The dark lines of Remo's face grew firm. "Nope," he said, shaking his head. "You're not sucking me in with that now, Little Father, so you can just save the morbid stuff for another day. I've had enough lemonade making lately. For the moment my life's gonna be about the here and now-not some far-off time when everything's supposed to come crashing down around my big white ears. And right now I've got a bug to squash."
Face resolute, he went off in search of a phone. Behind him Chiun considered his pupil's words. Remo hadn't spoken in anger, merely with determination. And in his heart of hearts, the Master of Sinanju knew that his son's resolve was correct. The future would come in its time and would be whatever it would be.
Nodding silent agreement, the old man padded off after his pupil.
THE MIDMORNING SUN BURNED fiery hot over Cape Canaveral. The sunlight dragged across the halfopened venetian blinds, slicing perfect yellow lines across the hard-edged face of Administrator Zipp Codwin.
Zipp sat behind his sparkling white desk, his sharply angled chin braced on one bare-knuckled fist. His free hand drummed the desk's surface.

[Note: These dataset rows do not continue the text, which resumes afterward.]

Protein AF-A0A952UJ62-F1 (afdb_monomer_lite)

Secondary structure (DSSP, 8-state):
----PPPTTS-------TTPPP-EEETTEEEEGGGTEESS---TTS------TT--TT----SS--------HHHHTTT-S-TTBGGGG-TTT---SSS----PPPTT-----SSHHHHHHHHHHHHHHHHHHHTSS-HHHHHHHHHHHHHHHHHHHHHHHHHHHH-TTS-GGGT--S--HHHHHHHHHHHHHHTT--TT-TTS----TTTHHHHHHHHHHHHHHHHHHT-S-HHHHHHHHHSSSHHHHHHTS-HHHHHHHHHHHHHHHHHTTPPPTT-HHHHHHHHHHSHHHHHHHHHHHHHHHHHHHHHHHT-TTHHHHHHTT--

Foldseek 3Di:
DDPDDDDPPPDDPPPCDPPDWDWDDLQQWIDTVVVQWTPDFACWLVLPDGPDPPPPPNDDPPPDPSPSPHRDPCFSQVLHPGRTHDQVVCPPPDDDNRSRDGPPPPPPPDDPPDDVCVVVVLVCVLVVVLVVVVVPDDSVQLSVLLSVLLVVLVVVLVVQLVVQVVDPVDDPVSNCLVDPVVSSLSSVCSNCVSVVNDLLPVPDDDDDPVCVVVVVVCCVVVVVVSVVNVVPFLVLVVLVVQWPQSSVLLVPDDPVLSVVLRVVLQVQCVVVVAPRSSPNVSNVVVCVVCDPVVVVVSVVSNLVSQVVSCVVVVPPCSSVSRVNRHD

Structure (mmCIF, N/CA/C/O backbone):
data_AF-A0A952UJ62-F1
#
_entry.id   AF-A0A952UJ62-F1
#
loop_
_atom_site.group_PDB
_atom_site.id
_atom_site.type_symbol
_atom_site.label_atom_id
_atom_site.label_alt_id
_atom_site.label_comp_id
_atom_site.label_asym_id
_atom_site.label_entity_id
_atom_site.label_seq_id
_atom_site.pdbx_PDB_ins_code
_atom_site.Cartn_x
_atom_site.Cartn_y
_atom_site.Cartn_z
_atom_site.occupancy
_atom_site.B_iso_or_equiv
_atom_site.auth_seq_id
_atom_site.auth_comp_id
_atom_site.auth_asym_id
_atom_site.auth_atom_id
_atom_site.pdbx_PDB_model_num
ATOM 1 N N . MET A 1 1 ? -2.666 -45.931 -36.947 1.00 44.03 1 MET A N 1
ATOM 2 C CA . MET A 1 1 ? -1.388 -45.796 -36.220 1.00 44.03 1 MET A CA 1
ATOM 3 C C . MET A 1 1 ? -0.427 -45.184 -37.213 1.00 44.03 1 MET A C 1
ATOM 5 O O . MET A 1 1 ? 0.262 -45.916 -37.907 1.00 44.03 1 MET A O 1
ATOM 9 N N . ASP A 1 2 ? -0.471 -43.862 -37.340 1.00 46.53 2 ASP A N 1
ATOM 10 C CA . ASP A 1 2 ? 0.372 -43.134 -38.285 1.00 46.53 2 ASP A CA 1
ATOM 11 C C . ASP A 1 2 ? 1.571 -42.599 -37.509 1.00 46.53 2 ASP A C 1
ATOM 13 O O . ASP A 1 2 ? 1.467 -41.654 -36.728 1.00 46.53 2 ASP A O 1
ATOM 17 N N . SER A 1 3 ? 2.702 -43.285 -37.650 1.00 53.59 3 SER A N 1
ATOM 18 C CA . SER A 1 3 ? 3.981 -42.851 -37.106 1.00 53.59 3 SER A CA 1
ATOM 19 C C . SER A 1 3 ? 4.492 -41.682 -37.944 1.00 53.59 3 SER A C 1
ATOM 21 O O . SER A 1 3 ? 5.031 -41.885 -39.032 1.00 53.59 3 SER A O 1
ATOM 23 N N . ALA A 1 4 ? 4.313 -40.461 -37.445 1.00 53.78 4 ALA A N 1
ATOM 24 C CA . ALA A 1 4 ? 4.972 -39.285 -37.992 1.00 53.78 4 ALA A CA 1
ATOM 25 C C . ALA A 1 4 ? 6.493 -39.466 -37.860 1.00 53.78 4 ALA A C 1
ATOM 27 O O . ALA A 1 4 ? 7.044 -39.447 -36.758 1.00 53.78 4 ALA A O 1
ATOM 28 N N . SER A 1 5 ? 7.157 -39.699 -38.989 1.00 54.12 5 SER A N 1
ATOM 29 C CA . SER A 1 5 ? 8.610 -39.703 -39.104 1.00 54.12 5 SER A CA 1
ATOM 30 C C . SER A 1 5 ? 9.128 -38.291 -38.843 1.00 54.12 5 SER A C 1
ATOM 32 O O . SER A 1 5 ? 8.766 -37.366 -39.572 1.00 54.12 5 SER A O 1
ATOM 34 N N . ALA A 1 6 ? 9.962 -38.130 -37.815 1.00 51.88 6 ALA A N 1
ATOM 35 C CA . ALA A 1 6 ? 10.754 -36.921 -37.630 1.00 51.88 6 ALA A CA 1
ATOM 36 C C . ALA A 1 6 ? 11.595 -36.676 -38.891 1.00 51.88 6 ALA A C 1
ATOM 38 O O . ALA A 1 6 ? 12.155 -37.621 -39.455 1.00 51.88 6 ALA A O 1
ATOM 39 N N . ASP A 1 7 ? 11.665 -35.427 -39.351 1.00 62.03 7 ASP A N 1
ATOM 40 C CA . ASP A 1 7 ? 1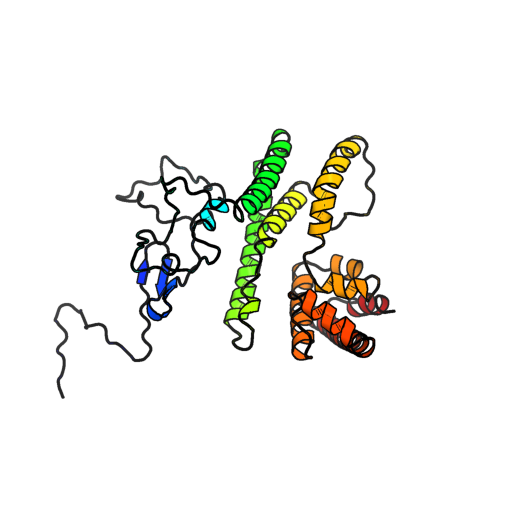2.640 -35.085 -40.374 1.00 62.03 7 ASP A CA 1
ATOM 41 C C . ASP A 1 7 ? 14.056 -35.240 -39.787 1.00 62.03 7 ASP A C 1
ATOM 43 O O . ASP A 1 7 ? 14.304 -35.034 -38.597 1.00 62.03 7 ASP A O 1
ATOM 47 N N . ASN A 1 8 ? 15.018 -35.645 -40.615 1.00 55.19 8 ASN A N 1
ATOM 48 C CA . ASN A 1 8 ? 16.415 -35.821 -40.198 1.00 55.19 8 ASN A CA 1
ATOM 49 C C . ASN A 1 8 ? 17.125 -34.481 -39.886 1.00 55.19 8 ASN A C 1
ATOM 51 O O . ASN A 1 8 ? 18.353 -34.433 -39.843 1.00 55.19 8 ASN A O 1
ATOM 55 N N . LEU A 1 9 ? 16.373 -33.390 -39.695 1.00 57.84 9 LEU A N 1
ATOM 56 C CA . LEU A 1 9 ? 16.874 -32.066 -39.332 1.00 57.84 9 LEU A CA 1
ATOM 57 C C . LEU A 1 9 ? 16.641 -31.741 -37.850 1.00 57.84 9 LEU A C 1
ATOM 59 O O . LEU A 1 9 ? 17.078 -30.689 -37.390 1.00 57.84 9 LEU A O 1
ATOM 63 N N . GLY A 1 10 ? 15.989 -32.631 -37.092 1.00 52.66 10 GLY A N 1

This kind of waiting was more than tedious to an old flyboy like himself. It was made all the worse by the A #1 screw-up of them all, that PR flak, Clark Beemer.

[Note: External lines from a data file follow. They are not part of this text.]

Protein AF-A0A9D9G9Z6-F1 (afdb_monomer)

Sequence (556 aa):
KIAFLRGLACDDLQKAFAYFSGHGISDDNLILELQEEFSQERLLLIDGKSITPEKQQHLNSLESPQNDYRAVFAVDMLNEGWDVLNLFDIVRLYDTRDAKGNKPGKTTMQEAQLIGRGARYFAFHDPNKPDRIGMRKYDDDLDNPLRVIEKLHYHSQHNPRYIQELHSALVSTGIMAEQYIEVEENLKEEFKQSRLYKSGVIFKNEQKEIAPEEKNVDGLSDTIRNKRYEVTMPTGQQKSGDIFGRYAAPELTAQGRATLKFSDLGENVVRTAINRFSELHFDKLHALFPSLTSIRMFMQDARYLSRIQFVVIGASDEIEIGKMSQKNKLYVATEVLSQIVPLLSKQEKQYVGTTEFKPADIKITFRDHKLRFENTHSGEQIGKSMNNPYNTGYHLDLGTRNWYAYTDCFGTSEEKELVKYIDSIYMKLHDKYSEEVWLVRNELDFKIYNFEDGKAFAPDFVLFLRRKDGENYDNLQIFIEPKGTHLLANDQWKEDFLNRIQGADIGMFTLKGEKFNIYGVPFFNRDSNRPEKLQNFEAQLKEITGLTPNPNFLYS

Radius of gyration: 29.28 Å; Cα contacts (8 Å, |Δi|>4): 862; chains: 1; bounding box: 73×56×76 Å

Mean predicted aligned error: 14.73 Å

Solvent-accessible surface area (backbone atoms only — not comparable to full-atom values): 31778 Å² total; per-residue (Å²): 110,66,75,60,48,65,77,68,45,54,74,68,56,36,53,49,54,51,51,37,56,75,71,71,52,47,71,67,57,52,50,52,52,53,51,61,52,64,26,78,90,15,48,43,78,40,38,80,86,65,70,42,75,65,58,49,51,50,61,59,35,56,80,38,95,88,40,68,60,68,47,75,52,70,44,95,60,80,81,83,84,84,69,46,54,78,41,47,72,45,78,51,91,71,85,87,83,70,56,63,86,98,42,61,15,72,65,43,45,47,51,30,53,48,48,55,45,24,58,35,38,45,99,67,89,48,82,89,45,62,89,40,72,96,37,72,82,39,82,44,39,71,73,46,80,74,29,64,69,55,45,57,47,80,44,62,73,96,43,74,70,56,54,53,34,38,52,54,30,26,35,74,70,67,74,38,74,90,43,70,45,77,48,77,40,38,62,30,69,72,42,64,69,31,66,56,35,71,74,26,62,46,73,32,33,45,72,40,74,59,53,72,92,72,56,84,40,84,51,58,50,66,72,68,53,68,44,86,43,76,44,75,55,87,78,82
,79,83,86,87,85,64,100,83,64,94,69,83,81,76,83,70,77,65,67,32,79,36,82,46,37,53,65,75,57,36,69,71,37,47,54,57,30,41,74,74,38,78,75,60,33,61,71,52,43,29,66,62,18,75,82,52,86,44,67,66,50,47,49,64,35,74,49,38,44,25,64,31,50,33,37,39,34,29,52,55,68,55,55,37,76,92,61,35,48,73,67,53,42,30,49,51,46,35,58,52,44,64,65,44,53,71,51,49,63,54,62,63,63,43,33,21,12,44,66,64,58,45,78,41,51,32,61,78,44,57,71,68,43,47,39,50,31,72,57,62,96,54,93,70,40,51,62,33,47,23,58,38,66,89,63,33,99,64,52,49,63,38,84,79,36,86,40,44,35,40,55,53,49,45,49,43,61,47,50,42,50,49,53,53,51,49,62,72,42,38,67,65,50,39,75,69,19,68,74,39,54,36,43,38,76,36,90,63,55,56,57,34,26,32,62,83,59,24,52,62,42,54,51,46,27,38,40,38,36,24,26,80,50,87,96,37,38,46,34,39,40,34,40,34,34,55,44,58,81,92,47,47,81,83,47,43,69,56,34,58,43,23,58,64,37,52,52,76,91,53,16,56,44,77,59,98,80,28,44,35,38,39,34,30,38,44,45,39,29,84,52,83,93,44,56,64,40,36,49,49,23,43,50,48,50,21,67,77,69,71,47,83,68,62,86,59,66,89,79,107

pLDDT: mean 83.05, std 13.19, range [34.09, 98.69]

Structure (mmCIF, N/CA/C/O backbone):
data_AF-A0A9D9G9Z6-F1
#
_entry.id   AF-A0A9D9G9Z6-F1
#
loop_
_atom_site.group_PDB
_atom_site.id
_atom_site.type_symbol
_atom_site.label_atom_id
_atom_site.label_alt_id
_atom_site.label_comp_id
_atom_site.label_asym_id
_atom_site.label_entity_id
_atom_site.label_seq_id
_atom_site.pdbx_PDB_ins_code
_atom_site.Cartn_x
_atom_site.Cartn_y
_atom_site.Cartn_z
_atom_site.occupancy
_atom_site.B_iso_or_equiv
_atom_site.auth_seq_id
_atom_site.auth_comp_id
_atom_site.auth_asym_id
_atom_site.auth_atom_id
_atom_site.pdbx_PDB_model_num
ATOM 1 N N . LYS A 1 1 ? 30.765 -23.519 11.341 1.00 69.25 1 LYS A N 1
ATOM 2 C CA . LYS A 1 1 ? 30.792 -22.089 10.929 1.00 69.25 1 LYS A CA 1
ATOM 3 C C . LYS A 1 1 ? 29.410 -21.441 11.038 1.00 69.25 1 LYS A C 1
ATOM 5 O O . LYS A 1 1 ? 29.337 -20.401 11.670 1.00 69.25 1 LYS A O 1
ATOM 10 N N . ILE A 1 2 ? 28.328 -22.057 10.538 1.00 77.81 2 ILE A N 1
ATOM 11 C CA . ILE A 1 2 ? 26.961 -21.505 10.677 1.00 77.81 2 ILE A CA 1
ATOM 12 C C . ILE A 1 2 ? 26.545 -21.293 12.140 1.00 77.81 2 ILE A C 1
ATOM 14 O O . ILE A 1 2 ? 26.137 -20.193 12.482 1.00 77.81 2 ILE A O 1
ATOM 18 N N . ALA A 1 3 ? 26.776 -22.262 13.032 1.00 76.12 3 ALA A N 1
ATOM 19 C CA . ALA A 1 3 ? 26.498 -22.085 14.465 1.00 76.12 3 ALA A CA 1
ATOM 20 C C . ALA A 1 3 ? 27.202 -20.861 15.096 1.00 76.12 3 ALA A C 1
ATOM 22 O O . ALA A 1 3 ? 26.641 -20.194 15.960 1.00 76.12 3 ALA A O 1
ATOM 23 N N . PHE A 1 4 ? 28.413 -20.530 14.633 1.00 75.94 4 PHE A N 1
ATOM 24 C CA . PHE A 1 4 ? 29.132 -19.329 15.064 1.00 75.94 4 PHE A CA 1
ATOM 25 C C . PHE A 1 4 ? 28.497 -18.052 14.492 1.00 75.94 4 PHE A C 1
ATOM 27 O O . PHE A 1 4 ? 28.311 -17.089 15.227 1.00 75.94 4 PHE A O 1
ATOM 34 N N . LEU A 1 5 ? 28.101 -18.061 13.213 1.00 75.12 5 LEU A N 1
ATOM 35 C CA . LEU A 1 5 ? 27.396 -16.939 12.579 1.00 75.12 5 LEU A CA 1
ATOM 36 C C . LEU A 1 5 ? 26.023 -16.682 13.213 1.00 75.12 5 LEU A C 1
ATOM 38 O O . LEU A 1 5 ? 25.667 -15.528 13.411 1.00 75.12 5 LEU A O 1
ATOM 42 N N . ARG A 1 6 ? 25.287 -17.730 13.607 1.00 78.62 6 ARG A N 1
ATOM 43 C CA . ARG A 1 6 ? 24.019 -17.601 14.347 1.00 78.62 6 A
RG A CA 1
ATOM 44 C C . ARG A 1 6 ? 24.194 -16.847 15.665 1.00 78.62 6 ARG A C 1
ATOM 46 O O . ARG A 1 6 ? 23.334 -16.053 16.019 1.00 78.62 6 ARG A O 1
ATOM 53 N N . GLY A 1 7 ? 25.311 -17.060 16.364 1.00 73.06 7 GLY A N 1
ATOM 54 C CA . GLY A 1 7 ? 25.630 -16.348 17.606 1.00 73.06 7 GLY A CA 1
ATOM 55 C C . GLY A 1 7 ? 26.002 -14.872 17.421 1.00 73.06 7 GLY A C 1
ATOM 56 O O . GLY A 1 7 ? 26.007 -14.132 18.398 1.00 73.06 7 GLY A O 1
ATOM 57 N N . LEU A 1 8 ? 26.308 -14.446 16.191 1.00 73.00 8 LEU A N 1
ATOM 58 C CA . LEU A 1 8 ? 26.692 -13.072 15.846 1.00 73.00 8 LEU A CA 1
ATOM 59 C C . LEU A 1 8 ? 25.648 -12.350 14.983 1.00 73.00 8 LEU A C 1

Not that everything had been going swimmingly.
In truth at first the NASA administrator and Pete Graham had made little progress on their plan to defeat Mr. Gordons's enemies. The thing that made it most difficult was the fact that Gordons himself seemed so unstoppable. If he couldn't kill the two guys he feared, how could Zipp hope to?

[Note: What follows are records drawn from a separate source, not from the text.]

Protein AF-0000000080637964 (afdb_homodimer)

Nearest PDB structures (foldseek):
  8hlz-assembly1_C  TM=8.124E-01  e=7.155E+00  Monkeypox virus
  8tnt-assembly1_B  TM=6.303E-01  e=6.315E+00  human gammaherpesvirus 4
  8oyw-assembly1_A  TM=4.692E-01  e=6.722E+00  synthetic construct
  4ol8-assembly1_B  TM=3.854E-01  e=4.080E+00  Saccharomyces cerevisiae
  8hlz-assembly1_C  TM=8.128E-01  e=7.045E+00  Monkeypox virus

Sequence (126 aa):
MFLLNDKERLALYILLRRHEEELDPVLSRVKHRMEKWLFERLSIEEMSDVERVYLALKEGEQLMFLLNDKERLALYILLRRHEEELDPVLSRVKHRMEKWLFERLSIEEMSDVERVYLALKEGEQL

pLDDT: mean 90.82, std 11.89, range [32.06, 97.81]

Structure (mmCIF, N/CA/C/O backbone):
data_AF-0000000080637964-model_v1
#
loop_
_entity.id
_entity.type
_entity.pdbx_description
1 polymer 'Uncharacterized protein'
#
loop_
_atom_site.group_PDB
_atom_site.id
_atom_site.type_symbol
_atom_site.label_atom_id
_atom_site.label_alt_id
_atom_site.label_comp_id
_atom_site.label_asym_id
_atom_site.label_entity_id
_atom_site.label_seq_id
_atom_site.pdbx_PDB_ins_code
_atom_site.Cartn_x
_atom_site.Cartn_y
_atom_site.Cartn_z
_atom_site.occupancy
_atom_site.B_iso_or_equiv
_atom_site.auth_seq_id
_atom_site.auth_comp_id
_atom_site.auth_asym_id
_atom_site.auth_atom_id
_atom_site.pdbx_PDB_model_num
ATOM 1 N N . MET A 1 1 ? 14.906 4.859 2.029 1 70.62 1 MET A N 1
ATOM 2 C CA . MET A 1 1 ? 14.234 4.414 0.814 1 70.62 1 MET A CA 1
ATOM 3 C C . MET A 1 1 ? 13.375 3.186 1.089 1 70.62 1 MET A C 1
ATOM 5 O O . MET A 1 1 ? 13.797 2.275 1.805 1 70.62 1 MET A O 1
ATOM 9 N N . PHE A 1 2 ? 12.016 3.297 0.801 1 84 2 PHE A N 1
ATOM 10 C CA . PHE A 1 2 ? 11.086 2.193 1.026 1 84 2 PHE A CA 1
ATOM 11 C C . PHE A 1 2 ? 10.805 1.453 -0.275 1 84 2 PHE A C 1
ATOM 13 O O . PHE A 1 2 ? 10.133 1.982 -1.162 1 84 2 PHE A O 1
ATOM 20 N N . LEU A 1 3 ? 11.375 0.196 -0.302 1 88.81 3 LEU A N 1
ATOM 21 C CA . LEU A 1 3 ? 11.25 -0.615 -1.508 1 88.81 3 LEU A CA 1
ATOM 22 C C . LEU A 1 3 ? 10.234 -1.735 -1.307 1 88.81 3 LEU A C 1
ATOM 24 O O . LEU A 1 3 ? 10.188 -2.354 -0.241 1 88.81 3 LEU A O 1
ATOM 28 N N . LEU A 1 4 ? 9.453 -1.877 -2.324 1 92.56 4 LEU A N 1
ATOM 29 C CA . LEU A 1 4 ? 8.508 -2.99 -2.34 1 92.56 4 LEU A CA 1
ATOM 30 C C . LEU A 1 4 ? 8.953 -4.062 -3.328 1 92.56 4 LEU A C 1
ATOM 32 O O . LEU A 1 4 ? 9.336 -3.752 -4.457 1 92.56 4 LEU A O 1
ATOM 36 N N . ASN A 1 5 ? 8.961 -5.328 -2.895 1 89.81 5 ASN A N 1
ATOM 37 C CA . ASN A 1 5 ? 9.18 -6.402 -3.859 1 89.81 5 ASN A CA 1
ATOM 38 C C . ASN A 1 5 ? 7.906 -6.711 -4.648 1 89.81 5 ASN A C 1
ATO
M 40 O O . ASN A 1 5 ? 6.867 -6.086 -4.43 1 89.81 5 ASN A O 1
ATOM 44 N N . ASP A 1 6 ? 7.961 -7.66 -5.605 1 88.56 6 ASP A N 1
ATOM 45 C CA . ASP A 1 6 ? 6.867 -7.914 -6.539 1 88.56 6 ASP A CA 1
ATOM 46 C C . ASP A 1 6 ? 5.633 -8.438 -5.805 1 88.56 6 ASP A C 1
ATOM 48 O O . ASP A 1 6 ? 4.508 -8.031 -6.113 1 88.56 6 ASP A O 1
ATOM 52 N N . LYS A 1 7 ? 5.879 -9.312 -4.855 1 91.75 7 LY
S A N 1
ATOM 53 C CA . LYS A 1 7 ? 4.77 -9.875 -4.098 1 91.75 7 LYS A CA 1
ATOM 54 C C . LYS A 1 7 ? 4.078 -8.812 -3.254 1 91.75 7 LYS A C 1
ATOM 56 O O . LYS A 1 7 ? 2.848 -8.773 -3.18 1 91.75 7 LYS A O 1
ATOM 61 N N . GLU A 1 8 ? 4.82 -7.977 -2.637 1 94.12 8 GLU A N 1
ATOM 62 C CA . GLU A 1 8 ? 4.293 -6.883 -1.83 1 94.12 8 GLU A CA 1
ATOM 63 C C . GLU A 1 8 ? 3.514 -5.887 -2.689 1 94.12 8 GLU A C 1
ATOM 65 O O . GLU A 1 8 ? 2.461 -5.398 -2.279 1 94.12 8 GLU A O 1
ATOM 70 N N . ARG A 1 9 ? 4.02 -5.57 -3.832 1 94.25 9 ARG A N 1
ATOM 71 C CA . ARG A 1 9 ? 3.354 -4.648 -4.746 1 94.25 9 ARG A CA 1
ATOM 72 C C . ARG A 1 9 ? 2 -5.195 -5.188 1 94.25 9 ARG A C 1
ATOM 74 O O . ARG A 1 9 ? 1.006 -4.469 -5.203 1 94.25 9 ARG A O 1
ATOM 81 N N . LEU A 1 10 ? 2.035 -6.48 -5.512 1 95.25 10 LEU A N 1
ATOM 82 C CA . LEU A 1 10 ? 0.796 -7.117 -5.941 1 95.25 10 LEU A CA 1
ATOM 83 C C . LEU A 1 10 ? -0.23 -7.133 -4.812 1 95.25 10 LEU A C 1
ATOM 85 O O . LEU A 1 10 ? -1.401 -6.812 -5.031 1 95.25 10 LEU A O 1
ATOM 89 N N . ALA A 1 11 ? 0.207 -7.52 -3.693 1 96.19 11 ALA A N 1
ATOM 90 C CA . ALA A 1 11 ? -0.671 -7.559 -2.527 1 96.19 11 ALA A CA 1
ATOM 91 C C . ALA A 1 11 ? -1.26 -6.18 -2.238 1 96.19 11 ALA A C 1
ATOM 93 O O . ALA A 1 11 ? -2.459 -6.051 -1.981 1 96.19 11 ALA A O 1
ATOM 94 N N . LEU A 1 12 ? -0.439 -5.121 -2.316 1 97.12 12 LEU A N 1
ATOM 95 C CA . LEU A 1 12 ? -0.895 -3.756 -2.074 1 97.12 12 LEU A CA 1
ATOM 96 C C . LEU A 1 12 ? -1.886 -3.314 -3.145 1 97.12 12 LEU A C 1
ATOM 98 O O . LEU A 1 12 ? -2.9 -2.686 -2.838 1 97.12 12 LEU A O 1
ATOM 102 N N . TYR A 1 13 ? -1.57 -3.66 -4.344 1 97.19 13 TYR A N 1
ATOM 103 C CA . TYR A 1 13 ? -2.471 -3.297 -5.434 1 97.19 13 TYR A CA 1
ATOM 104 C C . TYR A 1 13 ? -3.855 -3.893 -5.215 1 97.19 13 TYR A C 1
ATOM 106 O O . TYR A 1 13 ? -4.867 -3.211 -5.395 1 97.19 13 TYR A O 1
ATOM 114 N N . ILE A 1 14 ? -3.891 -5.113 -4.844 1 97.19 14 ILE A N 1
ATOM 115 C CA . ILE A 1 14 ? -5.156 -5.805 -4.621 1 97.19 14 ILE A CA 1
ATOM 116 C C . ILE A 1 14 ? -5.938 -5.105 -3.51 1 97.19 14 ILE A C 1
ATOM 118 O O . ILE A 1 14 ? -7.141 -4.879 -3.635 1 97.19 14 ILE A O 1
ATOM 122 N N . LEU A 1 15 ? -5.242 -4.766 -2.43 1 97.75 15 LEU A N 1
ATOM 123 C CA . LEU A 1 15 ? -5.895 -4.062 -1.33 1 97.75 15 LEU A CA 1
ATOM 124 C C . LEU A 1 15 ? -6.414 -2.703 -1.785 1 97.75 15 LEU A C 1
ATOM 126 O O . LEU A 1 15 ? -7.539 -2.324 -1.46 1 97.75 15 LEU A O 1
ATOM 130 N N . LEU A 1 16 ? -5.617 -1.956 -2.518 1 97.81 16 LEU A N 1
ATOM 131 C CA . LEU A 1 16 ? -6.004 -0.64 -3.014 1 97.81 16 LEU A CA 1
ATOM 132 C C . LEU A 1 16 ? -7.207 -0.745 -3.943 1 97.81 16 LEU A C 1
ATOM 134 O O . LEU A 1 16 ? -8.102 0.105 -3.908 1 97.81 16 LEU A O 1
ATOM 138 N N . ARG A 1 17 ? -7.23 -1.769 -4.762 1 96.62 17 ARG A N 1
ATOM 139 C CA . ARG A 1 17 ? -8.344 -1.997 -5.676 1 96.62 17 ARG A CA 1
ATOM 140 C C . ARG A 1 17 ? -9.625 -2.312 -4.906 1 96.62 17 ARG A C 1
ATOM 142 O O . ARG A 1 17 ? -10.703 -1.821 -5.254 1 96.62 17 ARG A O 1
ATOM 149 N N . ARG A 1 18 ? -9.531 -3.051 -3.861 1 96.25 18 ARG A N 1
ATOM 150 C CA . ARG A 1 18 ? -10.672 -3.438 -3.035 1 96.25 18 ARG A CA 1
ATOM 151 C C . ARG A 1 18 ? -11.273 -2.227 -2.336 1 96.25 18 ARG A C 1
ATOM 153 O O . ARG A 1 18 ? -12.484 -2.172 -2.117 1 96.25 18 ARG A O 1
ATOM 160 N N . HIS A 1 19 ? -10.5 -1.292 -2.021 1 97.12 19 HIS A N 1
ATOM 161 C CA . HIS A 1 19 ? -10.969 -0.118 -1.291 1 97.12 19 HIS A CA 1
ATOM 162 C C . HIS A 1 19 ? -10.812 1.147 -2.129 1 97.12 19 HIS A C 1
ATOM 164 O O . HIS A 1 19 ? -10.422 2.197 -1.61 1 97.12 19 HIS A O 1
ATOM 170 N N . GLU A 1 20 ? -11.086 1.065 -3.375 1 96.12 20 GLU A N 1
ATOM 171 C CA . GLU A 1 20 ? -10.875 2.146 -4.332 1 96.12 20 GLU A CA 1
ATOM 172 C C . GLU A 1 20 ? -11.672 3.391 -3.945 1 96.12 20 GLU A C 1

At least, that had been his thinking at the outset. Of course, he had abandoned such thoughts early on. He was Zipp Codwin, after all. He was a larger-than-life hero from another age who had truly gone where no man had gone before.
As the night hours had crept toward dawn, a plan had begun to take shape. It wasn't perfect, and it might not work. But it was an old-fashioned NASA-style plan.
Of course, Gordons might not approve. Zipp was bracing himself to bear the terrible wrath of the android when something far worse than being throttled by a pissed-off robot happened. That idiot Clark Beemer had returned to Canaveral. Alone.
Something had gone wrong with the latest robbery, and the public-relations asshole had beat a hasty retreat, abandoning Gordons at the scene. Zipp didn't even have time to wring the little coward's neck, so desperate was he to get to a TV.
The news coverage about the latest spider sighting was bland and uninformative. No mention of Gordons being captured and, most important of all, no mention of NASA.
Zipp breathed a heavy sigh of relief.
The agency was safe. At least for now. But the most valuable asset he'd had in his corner since assuming the top spot at America's space organization was MIA.
Without Gordons he was dead in the water. He couldn't go forward with his plans to refinance NASA, and he couldn't help eliminate the android's enemies.
His problems were held in stasis for a few hours, postdawn. They had worsened a few short minutes before.
He had just been informed that a pair of FBI agents was on the base. Fearing the worst, Zipp refused to allow anyone else to speak with them. He ordered the men brought to his office.
He was sitting in the smothering sunlight at his desk when a sharp rap sounded at his office door. "Come!" Zipp called.
His secretary peeked her head inside the room. "Those men you wanted to see are here, Colonel," she said.
"Yes, yes," Zipp waved impatiently. "Let 'em in."
When the two men entered his office, Colonel Codwin was sure someone somewhere had gotten their wires crossed. There was no way these two could be FBI.
The first one was a skinny young guy in a T-shirt. The other was a wrinkled Asian in a kimono who looked older than the man in the moon. When they got to the desk, the young one flashed his laminated FBI identification at Codwin.
As Zipp carefully inspected it, the contents of the NASA administrator's desk caught the eye of the Master of Sinanju.